Film on Spotlight: Brokeback Mountain

Scenarios USA By Scenarios USA, June 12, 2013

By: Anna Blum

Brokeback Mountain is a pretty iconic film. Although I get more than a little frustrated when people refer to it as “That Gay Cowboy Movie,” I will admit that it was the first and one of the only movies to come to mind that is centered around LGBTQ topics—especially one so acclaimed and of such big production.
For those of you who haven’t seen the movie (or read the equally brilliant short story that it’s based off of, from Annie Proulx’s 1999 collection, ‘Close Range: Wyoming Stories’), it tells the story of two young men, Ennis Del Mar (Heath Ledger) and Jack Twist (Jake Gyllenhaal), who spend a summer working atop Brokeback Mountain together. The two become friends, and slowly, after some initiation from Jack, the two form an intimate physical relationship. By the end of the summer, the two agree to go their separate ways, but somehow their lives continue to intertwine romantically despite each of them marrying and having children with wives.
Like I said, it was definitely the first movie that comes to mind when I think of films that discuss sexual orientation. And I think if I were to ask a large number of others, I would get a similar reaction. And, for as much as like the film as a piece of art, I think that’s pretty upsetting. Why? Because to have the first massively important film that comes to mind when thinking of the theme of sexual orientation be one in which homosexuality is not celebrated but instead serves as a reason to persecuted, that is where I have a problem.

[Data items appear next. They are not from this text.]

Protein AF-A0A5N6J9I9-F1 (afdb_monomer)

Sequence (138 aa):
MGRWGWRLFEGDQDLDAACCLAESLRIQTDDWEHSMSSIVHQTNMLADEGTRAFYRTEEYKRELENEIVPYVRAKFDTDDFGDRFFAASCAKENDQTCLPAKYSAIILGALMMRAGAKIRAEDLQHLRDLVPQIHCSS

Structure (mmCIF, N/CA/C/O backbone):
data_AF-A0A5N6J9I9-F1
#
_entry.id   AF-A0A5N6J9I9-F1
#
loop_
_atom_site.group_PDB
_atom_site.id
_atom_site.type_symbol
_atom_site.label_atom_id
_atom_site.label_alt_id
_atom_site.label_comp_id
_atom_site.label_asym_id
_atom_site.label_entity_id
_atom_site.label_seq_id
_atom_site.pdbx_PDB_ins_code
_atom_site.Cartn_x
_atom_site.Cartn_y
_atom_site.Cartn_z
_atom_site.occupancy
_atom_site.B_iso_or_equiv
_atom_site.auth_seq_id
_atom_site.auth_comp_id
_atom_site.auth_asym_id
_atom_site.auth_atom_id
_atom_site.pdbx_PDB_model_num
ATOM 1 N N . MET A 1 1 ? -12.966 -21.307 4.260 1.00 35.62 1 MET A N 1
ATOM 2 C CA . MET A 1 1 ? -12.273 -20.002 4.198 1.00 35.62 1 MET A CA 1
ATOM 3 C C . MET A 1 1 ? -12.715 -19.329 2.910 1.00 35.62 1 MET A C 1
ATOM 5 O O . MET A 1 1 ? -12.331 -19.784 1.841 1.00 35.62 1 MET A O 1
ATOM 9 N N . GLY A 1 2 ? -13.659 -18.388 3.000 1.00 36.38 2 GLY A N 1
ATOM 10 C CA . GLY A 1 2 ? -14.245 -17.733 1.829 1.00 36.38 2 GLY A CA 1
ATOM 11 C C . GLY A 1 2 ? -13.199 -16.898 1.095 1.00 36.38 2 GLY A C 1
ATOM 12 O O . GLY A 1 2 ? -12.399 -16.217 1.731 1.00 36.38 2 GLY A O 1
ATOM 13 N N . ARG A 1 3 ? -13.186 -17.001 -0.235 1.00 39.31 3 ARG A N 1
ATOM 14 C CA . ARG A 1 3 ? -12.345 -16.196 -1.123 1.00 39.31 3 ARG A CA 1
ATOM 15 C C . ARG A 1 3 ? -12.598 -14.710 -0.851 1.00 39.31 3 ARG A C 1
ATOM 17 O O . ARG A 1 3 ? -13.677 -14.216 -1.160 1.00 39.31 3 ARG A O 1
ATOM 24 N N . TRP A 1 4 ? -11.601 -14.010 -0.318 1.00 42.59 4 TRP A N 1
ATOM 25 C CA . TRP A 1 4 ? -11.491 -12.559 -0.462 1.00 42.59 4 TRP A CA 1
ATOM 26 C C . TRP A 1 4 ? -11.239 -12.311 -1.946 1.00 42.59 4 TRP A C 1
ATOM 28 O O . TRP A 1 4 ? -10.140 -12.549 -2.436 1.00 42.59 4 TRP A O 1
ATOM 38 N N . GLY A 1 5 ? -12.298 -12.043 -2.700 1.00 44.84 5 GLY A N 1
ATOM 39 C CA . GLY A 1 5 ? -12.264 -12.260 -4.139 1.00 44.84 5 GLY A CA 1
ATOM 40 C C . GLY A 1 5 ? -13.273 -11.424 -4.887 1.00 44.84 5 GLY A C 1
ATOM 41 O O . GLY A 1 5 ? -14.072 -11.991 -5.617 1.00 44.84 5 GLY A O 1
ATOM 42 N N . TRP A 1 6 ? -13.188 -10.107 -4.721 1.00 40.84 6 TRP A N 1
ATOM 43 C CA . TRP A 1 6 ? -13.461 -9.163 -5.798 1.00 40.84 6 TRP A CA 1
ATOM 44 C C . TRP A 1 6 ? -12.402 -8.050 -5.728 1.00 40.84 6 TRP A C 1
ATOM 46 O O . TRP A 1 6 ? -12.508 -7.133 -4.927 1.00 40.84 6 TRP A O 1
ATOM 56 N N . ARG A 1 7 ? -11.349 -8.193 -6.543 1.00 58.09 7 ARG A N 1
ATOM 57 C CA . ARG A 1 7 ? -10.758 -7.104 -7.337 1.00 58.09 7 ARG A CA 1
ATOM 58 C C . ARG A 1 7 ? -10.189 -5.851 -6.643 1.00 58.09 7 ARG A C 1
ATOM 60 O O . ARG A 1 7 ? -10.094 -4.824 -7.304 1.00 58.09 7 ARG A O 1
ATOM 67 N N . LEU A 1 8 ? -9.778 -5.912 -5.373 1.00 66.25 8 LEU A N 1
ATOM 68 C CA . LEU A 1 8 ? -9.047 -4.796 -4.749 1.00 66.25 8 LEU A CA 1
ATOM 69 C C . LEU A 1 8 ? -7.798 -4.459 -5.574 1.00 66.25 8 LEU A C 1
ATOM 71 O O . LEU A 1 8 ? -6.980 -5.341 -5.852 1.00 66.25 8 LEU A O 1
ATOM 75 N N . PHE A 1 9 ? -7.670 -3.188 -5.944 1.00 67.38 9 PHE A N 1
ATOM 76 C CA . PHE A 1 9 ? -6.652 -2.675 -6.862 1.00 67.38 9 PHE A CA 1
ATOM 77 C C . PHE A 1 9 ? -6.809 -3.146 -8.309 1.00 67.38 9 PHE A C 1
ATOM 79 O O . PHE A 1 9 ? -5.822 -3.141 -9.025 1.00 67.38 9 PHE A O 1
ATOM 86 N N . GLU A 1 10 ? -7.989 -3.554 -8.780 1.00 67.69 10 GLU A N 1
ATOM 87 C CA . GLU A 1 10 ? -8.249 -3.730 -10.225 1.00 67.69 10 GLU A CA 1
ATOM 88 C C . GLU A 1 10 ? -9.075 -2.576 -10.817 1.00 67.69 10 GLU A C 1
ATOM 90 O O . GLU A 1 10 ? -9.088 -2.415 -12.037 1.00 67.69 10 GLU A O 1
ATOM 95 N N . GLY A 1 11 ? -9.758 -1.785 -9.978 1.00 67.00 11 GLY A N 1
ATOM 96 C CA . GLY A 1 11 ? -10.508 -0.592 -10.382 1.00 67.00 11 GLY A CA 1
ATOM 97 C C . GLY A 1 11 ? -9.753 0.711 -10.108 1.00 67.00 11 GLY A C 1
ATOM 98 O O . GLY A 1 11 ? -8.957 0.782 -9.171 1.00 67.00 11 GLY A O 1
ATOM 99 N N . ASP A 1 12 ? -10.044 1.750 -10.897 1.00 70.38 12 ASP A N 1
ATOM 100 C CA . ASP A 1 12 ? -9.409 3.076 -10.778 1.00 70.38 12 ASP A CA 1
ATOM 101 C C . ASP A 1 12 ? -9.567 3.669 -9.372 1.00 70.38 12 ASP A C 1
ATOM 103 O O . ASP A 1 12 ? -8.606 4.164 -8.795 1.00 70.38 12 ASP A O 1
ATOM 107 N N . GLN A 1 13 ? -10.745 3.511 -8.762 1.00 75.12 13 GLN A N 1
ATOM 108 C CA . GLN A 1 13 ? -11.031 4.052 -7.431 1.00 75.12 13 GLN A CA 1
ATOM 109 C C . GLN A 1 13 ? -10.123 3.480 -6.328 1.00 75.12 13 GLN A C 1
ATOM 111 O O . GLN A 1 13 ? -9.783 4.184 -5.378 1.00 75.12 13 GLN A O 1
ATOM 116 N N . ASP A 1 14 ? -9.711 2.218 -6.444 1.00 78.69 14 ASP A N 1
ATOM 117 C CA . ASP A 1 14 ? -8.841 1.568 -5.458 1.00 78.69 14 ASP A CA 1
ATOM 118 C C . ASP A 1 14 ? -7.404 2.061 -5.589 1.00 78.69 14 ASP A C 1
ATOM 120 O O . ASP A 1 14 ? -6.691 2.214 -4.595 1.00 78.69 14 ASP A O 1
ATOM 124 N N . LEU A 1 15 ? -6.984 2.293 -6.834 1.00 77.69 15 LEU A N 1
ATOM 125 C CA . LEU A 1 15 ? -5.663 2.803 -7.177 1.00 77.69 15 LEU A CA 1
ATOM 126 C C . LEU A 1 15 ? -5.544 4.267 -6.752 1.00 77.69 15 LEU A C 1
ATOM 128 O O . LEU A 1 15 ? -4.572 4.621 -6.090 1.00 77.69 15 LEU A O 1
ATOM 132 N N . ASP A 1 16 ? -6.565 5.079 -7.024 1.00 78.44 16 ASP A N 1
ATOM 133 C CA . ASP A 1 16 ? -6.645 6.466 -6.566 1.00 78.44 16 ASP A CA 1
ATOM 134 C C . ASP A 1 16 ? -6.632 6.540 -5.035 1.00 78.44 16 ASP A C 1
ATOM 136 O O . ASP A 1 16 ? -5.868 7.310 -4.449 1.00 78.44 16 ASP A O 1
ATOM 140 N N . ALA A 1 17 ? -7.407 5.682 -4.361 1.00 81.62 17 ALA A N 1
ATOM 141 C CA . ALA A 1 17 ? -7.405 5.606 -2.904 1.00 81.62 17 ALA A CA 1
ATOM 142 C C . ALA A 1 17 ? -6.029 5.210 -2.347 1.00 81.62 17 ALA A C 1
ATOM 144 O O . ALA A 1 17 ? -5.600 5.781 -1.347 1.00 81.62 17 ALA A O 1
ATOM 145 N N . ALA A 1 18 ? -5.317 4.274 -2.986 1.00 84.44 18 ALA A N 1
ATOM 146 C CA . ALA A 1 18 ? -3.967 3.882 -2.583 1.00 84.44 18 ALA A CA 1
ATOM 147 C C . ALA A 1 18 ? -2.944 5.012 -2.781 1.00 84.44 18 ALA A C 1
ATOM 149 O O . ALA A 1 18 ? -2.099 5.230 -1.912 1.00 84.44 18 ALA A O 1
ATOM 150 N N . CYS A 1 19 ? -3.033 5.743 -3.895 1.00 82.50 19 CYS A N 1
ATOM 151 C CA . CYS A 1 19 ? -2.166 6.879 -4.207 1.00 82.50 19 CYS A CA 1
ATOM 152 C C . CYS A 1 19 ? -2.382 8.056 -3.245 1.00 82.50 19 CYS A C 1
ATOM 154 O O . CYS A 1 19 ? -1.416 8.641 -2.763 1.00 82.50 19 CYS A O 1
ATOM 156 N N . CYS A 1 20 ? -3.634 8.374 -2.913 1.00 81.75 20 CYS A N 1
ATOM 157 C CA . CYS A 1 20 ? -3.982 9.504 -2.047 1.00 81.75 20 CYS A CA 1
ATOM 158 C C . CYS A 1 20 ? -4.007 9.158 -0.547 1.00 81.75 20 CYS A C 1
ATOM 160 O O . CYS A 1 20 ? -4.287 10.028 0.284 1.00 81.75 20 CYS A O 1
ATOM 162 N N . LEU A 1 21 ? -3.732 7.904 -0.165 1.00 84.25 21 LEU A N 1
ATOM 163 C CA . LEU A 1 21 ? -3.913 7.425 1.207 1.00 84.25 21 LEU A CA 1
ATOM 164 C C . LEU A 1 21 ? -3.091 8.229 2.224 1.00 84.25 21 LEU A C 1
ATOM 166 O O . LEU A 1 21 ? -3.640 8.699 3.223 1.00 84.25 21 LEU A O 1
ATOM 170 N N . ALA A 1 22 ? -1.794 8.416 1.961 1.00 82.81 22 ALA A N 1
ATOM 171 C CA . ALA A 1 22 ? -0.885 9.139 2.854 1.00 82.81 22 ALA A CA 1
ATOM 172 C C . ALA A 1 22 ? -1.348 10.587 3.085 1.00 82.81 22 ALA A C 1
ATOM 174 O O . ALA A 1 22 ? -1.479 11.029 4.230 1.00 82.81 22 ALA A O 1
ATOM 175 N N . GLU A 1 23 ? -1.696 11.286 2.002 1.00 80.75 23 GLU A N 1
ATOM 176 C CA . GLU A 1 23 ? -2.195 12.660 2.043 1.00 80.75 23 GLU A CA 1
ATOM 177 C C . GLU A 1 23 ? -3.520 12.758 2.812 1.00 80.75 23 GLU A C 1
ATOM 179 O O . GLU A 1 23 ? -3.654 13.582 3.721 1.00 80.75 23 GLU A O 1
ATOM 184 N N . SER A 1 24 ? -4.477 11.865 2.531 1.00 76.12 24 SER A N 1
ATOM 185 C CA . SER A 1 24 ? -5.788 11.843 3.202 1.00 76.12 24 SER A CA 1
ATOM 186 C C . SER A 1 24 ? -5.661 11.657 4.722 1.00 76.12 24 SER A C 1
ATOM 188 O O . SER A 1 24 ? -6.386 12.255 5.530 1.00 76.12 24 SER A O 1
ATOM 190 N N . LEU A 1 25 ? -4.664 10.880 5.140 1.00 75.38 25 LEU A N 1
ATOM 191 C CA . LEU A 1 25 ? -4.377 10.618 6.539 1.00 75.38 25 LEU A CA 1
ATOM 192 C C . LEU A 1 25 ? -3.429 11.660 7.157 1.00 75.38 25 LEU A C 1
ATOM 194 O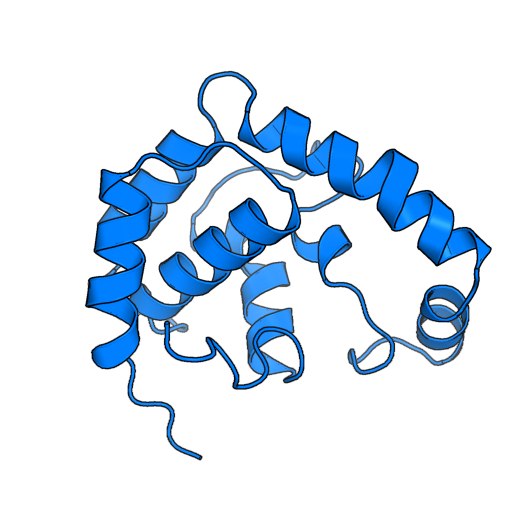 O . LEU A 1 25 ? -3.305 11.680 8.383 1.00 75.38 25 LEU A O 1
ATOM 198 N N . ARG A 1 26 ? -2.918 12.617 6.366 1.00 78.38 26 ARG A N 1
ATOM 199 C CA . ARG A 1 26 ? -1.930 13.647 6.741 1.00 78.38 26 ARG A CA 1
ATOM 200 C C . ARG A 1 26 ? -0.633 13.049 7.280 1.00 78.38 26 ARG A C 1
ATOM 202 O O . ARG A 1 26 ? -0.057 13.562 8.239 1.00 78.38 26 ARG A O 1
ATOM 209 N N . ILE A 1 27 ? -0.204 11.945 6.682 1.00 78.88 27 ILE A N 1
ATOM 210 C CA . ILE A 1 27 ? 1.055 11.286 7.010 1.00 78.88 27 ILE A CA 1
ATOM 211 C C . ILE A 1 27 ? 2.074 11.658 5.946 1.00 78.88 27 ILE A C 1
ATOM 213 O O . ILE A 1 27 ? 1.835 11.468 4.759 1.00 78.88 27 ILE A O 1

There are many instances in the film in which homosexuality is portrayed as something to be ashamed of: Ennis, for one thing, never is willing to embrace his sexuality openly. He lives his life in fear of abuse and discrimination, and therefore instead chooses to keep his relationship with Jack a secret, despite the fact that he loves him enormously. And while I would love to declare the character of Ennis as ridiculous, the one who is more open about his sexual orientation, Jack, does end up facing abuse and discrimination because of it.

So, why is this so bad? It’s just a movie. Well—for me, anyway—movies are by far the most important aspect of the media. I watch them with friends, for research, to learn about historical events and constantly just for enjoyment. And when I sit down to watch a movie, like it or not, I am consuming a whole load of other messages as well. So when I sit down to watch something like ‘Brokeback Mountain,’ watching it for it’s entertainment value, I am observing and absorbing upsetting and homophobic messages.

Movies are a chance for someone to feel represented in a massive part of the media. They are a chance for people to feel understood, not alone, somehow better. However, when a community who has been traditionally disenfranchised is portrayed as both abused and forced to stay hidden about their identity in such a massive blockbuster, I find it to be disconcerting.

Ways to avoid this are by being an active viewer, and learning how to separate a film’s core meaning from the troubling messages scattered throughout, and by consuming more proactive, useful films that discuss LGBTQ-issues in a more positive and ultimately helpful way.
The point here was not to hate on Brokeback Mountain—I love, love, love that movie. What I am trying to say is that, especially now that Obama has declared June as Pride Month, that we have more films, especially films as prominent as Brokeback Mountain, made in which sexual orientation is discussed without taboo, without repercussion, without fear. Where identifying as LGBTQ is celebrated as a character trait rather than disgraced. And there’s no doubt—we’re moving in the right direction.